■ REQUIRED WORK
Using the material below, print the line that contains "ATOM 18 C C .", the line that contains "ATOM 48 O O", and every line in between, exactly and nothing else.

-- Opening Marker --

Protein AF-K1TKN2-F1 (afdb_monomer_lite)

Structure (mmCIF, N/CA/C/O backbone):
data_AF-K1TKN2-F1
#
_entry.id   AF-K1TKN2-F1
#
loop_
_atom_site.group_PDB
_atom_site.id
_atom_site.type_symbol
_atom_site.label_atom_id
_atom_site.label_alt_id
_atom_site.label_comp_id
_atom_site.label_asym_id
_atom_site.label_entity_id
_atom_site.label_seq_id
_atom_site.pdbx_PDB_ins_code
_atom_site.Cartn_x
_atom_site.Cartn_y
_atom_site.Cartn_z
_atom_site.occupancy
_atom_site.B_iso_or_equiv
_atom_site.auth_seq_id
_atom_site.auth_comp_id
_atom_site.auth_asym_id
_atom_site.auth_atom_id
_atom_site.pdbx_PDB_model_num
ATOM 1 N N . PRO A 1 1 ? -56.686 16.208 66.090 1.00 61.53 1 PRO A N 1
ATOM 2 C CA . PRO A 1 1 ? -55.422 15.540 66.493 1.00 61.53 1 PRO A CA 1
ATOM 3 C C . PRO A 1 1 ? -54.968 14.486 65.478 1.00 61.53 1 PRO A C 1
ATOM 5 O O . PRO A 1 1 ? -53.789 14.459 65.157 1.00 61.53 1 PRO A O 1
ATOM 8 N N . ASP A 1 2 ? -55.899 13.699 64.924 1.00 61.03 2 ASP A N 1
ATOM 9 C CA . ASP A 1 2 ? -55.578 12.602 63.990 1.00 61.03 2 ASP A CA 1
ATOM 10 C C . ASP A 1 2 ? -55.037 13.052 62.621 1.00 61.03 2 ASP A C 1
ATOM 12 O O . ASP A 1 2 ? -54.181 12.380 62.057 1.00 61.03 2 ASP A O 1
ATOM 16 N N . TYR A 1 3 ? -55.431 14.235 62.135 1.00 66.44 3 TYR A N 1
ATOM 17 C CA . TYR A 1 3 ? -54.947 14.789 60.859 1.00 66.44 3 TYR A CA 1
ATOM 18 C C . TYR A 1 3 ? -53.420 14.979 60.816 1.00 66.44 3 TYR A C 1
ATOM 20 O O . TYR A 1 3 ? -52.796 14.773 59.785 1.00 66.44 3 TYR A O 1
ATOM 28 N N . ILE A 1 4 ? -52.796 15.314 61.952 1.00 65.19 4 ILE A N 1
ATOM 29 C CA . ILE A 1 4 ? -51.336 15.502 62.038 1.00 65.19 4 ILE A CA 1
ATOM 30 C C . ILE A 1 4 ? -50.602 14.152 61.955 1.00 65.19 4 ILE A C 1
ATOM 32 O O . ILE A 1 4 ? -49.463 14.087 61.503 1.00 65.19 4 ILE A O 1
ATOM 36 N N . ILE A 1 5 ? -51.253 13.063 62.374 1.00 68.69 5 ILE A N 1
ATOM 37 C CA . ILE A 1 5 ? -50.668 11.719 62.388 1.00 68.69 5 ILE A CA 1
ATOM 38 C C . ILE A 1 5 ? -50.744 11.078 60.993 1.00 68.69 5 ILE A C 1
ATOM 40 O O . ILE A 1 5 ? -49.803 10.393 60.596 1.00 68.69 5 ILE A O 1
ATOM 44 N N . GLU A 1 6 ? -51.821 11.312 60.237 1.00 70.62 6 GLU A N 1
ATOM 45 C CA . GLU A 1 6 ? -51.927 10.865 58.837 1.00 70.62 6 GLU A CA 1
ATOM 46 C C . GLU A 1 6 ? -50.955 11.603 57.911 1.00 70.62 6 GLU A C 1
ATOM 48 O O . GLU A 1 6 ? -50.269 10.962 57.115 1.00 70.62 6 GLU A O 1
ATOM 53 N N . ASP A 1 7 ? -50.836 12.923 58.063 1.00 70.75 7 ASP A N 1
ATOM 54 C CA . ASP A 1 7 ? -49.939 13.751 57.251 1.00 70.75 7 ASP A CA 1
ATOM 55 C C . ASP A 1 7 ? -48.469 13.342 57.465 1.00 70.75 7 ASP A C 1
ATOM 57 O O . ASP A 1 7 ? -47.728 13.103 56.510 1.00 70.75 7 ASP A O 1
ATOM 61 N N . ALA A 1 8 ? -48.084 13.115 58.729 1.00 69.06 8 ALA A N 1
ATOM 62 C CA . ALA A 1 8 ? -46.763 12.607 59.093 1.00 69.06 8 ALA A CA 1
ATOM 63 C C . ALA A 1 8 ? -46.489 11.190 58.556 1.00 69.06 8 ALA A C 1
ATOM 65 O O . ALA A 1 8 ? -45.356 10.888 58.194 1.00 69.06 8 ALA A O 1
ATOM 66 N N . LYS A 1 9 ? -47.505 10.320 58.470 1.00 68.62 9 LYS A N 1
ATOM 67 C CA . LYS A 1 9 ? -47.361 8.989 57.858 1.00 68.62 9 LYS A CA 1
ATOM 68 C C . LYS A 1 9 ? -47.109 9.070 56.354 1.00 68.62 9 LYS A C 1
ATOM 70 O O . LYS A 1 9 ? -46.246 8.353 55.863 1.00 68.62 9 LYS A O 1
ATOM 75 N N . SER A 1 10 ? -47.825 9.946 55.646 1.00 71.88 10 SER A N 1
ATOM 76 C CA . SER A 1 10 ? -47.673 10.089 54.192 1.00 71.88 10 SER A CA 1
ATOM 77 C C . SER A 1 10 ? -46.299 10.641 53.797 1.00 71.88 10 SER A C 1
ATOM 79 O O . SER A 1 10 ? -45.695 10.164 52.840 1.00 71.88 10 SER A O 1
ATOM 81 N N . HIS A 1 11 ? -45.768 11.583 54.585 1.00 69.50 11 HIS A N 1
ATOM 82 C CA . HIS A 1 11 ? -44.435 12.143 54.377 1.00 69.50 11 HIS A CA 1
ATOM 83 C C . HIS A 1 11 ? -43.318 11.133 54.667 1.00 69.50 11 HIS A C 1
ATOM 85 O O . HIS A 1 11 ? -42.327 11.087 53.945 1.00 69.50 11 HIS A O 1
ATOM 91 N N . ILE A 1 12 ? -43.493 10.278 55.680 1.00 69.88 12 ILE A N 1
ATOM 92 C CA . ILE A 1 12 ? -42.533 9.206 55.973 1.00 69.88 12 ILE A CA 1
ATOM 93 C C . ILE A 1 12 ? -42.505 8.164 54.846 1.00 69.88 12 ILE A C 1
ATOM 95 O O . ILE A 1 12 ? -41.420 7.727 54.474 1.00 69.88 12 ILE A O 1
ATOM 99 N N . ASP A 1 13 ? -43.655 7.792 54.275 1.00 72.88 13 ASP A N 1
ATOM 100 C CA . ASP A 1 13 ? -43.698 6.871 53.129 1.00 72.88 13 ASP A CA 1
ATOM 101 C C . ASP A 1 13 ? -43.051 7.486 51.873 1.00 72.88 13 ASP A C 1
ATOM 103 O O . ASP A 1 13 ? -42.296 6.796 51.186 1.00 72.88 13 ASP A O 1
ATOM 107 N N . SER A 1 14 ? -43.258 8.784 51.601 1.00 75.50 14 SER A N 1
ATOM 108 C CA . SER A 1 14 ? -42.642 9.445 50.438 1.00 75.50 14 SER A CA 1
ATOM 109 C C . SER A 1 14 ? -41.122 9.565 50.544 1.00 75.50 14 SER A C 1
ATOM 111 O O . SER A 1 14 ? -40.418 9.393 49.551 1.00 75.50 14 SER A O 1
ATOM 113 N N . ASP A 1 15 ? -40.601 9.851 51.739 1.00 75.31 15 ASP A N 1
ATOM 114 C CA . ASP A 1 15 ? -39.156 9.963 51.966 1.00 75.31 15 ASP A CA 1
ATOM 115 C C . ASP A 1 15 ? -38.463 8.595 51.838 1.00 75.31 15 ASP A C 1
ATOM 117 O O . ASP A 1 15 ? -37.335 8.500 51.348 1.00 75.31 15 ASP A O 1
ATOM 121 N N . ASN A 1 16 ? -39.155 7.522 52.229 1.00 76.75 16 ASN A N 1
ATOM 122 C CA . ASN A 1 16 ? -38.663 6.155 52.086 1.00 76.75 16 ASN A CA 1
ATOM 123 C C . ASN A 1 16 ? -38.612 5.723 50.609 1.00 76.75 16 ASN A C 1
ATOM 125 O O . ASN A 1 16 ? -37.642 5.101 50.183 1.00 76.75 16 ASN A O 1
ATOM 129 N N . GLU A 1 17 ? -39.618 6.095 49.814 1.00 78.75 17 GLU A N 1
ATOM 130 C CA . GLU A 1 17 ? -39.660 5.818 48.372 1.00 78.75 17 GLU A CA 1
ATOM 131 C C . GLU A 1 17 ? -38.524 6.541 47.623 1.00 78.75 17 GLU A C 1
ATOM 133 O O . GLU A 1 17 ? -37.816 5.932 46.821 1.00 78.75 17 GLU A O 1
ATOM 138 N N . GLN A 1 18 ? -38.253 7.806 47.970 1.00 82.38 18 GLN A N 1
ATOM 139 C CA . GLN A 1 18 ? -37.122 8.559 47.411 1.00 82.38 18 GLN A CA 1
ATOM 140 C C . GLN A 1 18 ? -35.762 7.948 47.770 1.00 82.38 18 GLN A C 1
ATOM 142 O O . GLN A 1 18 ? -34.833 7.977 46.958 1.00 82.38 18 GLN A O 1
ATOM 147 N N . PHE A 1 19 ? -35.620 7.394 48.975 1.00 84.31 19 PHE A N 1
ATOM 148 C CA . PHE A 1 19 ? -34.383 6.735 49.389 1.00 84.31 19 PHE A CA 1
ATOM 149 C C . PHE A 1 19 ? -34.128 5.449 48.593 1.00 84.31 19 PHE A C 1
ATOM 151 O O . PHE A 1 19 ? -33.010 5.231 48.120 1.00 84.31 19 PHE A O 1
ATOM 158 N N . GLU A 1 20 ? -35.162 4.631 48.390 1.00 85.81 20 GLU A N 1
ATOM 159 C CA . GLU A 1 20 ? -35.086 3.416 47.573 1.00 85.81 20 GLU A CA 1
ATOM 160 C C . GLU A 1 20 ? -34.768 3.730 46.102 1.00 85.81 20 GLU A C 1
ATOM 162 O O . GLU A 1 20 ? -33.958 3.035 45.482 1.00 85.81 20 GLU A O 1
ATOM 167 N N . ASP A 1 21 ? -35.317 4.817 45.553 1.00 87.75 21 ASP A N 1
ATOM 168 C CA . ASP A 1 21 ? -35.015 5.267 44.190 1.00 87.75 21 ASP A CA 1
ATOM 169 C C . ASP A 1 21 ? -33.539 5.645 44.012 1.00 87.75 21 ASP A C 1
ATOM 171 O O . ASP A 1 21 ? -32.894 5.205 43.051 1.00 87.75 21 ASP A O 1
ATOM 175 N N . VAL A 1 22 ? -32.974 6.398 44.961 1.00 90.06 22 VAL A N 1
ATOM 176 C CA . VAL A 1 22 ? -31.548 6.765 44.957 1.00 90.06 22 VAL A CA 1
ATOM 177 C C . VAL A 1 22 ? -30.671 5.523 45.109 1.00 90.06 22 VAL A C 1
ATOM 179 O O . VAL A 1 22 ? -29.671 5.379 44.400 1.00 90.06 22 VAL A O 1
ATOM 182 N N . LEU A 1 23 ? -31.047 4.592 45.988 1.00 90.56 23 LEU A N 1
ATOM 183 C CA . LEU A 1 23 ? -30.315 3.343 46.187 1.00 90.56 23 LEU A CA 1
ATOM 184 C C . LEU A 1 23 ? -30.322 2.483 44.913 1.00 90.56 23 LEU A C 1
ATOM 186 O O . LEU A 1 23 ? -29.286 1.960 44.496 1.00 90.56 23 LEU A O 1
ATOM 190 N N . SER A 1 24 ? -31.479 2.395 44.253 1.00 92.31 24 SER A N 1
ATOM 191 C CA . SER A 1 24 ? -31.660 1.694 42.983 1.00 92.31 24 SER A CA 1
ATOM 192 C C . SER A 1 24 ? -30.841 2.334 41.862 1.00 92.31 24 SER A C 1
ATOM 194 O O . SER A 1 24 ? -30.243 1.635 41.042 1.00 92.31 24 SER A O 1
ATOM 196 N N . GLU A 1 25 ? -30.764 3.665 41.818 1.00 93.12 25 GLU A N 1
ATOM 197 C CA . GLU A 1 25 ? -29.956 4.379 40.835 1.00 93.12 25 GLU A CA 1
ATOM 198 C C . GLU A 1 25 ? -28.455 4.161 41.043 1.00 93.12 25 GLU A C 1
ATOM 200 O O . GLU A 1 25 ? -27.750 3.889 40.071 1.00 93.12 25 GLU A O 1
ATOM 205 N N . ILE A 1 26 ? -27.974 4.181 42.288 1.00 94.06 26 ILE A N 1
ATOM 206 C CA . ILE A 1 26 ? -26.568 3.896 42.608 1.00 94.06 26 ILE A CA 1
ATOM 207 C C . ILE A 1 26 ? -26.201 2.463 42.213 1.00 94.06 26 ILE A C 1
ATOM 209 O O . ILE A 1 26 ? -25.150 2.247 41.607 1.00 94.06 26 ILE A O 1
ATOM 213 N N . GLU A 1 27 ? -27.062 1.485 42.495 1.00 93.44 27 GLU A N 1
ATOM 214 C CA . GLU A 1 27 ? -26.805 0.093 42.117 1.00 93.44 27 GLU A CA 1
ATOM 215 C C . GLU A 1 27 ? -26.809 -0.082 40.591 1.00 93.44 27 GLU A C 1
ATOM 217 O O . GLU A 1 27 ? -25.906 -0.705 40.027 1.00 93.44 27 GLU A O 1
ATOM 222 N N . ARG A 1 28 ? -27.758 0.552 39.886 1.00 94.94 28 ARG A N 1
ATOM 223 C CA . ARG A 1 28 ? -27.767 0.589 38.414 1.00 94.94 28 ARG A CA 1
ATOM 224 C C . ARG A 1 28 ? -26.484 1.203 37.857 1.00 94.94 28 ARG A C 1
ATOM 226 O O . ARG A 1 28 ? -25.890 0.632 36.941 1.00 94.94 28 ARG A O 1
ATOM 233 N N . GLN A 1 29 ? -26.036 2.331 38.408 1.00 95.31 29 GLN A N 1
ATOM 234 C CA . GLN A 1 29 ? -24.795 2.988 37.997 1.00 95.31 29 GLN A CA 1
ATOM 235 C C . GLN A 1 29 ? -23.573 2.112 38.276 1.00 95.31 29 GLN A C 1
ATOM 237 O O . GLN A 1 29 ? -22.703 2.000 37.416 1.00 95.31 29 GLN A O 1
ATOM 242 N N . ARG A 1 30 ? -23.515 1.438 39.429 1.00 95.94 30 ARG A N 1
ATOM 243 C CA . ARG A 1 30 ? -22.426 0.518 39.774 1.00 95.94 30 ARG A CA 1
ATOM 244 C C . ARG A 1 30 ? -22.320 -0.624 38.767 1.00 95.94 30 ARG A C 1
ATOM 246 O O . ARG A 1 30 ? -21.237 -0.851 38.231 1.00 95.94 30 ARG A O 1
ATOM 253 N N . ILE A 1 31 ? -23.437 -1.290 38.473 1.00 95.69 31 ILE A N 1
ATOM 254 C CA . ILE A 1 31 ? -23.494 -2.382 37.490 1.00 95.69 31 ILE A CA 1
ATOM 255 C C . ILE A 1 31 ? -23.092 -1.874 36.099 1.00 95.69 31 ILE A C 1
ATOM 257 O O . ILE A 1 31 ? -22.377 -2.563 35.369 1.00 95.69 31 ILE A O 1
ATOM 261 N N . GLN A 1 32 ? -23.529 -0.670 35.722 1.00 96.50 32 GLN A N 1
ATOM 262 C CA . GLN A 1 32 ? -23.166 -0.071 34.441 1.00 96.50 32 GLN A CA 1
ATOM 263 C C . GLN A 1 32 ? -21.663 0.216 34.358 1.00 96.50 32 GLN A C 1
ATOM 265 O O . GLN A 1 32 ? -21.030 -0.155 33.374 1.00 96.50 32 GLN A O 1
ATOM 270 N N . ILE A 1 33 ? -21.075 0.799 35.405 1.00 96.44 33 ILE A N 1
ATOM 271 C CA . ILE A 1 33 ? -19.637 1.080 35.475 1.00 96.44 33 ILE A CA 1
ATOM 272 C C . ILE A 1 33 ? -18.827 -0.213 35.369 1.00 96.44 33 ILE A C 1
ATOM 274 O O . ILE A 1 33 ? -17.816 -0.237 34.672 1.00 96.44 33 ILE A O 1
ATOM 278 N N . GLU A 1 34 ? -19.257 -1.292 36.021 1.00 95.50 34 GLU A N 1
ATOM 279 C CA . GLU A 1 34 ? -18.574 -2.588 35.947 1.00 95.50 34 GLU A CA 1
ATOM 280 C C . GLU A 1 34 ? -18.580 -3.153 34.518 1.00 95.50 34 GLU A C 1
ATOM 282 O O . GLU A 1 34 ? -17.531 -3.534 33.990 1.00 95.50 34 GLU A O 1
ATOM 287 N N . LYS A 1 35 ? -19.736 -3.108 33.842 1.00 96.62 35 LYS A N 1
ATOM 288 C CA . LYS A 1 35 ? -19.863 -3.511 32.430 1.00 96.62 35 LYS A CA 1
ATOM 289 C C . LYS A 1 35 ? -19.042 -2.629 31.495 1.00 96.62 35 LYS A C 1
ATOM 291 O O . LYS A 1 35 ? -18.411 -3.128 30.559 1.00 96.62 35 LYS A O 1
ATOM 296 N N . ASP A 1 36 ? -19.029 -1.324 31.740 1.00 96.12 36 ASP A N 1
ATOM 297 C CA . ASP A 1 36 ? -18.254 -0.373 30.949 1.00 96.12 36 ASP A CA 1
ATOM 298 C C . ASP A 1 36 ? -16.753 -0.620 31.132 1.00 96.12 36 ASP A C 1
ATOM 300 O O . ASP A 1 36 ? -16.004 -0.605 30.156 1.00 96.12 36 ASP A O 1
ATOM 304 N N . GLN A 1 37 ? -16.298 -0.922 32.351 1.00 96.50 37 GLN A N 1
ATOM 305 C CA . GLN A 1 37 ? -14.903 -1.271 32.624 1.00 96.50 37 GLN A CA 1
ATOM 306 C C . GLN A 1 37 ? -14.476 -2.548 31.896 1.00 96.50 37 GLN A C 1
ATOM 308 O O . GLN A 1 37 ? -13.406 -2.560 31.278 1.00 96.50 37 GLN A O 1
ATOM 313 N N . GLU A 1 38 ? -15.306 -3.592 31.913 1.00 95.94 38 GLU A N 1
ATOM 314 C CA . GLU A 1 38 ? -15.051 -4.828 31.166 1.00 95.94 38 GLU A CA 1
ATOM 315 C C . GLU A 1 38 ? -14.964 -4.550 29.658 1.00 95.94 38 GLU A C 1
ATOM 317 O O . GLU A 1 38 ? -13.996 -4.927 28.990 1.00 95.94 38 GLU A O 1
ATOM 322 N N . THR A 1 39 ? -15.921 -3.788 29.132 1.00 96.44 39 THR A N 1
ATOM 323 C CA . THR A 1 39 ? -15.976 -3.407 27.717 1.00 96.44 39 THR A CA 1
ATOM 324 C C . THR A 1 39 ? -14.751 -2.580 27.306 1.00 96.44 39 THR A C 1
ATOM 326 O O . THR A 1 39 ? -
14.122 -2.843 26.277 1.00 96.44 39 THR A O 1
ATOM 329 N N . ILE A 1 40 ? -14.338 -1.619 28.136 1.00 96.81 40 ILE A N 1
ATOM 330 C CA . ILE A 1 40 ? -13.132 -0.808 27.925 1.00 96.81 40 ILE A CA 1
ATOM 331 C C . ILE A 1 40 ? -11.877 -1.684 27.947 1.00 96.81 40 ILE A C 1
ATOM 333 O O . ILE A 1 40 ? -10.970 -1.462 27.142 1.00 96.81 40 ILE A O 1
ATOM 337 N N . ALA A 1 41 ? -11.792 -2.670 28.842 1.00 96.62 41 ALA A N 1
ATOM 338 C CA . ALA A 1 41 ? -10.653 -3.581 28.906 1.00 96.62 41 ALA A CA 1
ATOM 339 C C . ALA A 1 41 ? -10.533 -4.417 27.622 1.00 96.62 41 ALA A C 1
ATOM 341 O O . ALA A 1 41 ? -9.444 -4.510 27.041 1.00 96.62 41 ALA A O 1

-- Closing Marker --
-- Opening Marker --

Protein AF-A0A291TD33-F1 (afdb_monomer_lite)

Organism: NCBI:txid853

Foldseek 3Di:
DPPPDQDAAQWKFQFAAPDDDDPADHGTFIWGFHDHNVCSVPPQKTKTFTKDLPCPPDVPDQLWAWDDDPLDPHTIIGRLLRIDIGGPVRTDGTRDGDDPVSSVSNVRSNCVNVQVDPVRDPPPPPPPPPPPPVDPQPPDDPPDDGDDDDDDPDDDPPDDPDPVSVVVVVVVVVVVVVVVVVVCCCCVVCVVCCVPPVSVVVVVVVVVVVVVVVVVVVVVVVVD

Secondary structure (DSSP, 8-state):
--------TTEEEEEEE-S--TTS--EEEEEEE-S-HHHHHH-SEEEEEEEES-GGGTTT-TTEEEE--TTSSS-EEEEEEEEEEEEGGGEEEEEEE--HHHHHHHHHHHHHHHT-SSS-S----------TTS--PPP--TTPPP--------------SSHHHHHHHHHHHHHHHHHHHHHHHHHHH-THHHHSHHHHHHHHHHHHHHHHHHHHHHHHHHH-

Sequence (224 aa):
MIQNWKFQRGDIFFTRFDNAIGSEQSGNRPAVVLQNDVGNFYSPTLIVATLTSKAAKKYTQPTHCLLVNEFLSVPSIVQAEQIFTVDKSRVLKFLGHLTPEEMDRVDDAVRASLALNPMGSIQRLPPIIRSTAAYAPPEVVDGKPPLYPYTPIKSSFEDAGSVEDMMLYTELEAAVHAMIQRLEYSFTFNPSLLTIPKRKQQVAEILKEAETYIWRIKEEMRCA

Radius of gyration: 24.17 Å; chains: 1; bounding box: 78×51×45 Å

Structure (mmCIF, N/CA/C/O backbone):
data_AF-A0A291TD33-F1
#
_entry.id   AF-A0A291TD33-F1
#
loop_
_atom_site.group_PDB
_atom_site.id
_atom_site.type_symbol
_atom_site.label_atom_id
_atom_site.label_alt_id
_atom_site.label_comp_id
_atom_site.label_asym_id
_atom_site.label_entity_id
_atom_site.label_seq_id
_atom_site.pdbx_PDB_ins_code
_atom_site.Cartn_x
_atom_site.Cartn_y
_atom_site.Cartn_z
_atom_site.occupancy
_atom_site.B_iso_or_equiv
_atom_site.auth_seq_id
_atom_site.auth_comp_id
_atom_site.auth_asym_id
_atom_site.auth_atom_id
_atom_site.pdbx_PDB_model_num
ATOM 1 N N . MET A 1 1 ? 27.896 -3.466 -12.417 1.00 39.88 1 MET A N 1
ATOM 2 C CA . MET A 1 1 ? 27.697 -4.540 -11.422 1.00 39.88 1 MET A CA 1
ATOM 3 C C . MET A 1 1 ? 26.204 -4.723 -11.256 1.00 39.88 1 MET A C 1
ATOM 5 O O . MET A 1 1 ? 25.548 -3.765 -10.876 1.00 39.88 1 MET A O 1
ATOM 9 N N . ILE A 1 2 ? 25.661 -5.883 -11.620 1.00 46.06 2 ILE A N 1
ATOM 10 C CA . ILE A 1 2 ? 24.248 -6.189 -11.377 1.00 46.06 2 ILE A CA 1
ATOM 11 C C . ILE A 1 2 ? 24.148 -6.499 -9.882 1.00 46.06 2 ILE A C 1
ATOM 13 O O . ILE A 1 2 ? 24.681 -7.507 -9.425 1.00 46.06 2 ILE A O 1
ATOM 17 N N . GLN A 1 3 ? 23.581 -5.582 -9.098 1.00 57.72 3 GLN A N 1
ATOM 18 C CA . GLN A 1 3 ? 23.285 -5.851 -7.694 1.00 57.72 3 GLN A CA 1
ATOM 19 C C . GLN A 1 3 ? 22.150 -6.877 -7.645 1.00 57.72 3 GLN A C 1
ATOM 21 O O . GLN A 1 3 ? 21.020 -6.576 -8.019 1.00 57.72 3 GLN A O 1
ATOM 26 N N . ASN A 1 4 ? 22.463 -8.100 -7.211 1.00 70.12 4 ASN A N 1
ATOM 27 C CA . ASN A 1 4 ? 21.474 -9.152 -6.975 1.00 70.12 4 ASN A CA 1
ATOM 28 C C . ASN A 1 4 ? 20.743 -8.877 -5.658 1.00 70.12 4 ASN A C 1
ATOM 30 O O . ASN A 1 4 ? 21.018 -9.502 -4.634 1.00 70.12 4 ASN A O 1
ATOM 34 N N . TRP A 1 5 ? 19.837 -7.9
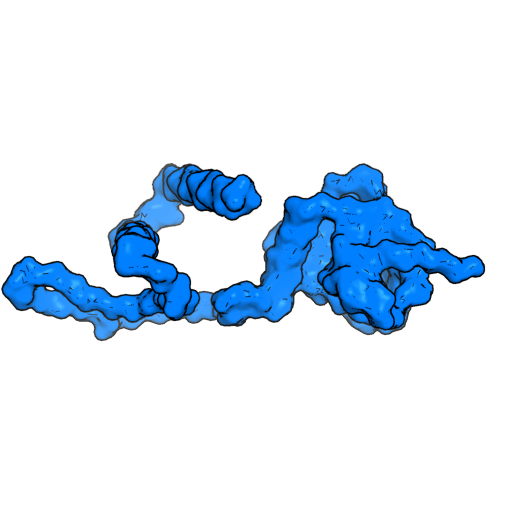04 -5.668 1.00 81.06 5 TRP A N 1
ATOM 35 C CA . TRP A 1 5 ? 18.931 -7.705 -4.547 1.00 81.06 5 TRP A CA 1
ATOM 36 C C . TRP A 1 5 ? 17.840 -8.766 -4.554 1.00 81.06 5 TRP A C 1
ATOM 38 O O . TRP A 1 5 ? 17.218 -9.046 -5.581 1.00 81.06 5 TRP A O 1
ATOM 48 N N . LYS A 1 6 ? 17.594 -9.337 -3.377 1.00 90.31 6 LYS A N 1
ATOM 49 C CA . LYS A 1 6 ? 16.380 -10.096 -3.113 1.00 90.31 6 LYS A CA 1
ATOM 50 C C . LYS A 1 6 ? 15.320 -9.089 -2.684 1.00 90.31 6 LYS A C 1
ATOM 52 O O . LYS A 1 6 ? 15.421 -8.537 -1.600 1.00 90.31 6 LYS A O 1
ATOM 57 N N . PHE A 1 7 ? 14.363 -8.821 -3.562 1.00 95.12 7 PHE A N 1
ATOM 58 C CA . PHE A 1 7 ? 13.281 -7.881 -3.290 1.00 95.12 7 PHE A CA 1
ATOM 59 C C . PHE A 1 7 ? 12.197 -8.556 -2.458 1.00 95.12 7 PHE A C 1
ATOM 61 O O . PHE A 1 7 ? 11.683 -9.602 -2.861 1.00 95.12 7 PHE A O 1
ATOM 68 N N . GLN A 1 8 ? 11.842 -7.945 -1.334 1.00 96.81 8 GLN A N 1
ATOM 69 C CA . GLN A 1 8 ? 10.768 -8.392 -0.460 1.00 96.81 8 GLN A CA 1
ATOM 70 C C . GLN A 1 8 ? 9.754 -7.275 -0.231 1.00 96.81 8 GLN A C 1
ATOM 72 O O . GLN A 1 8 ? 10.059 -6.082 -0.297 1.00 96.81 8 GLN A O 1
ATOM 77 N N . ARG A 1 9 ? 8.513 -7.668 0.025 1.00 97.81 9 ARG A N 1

-- Closing Marker --

■ RESPONSE TO THIS TASK
ATOM 18 C C . TYR A 1 3 ? -53.420 14.979 60.816 1.00 66.44 3 TYR A C 1
ATOM 20 O O . TYR A 1 3 ? -52.796 14.773 59.785 1.00 66.44 3 TYR A O 1
ATOM 28 N N . ILE A 1 4 ? -52.796 15.314 61.952 1.00 65.19 4 ILE A N 1
ATOM 29 C CA . ILE A 1 4 ? -51.336 15.502 62.038 1.00 65.19 4 ILE A CA 1
ATOM 30 C C . ILE A 1 4 ? -50.602 14.152 61.955 1.00 65.19 4 ILE A C 1
ATOM 32 O O . ILE A 1 4 ? -49.463 14.087 61.503 1.00 65.19 4 ILE A O 1
ATOM 36 N N . ILE A 1 5 ? -51.253 13.063 62.374 1.00 68.69 5 ILE A N 1
ATOM 37 C CA . ILE A 1 5 ? -50.668 11.719 62.388 1.00 68.69 5 ILE A CA 1
ATOM 38 C C . ILE A 1 5 ? -50.744 11.078 60.993 1.00 68.69 5 ILE A C 1
ATOM 40 O O . ILE A 1 5 ? -49.803 10.393 60.596 1.00 68.69 5 ILE A O 1
ATOM 44 N N . GLU A 1 6 ? -51.821 11.312 60.237 1.00 70.62 6 GLU A N 1
ATOM 45 C CA . GLU A 1 6 ? -51.927 10.865 58.837 1.00 70.62 6 GLU A CA 1
ATOM 46 C C . GLU A 1 6 ? -50.955 11.603 57.911 1.00 70.62 6 GLU A C 1
ATOM 48 O O . GLU A 1 6 ? -50.269 10.962 57.115 1.00 70.62 6 GLU A O 1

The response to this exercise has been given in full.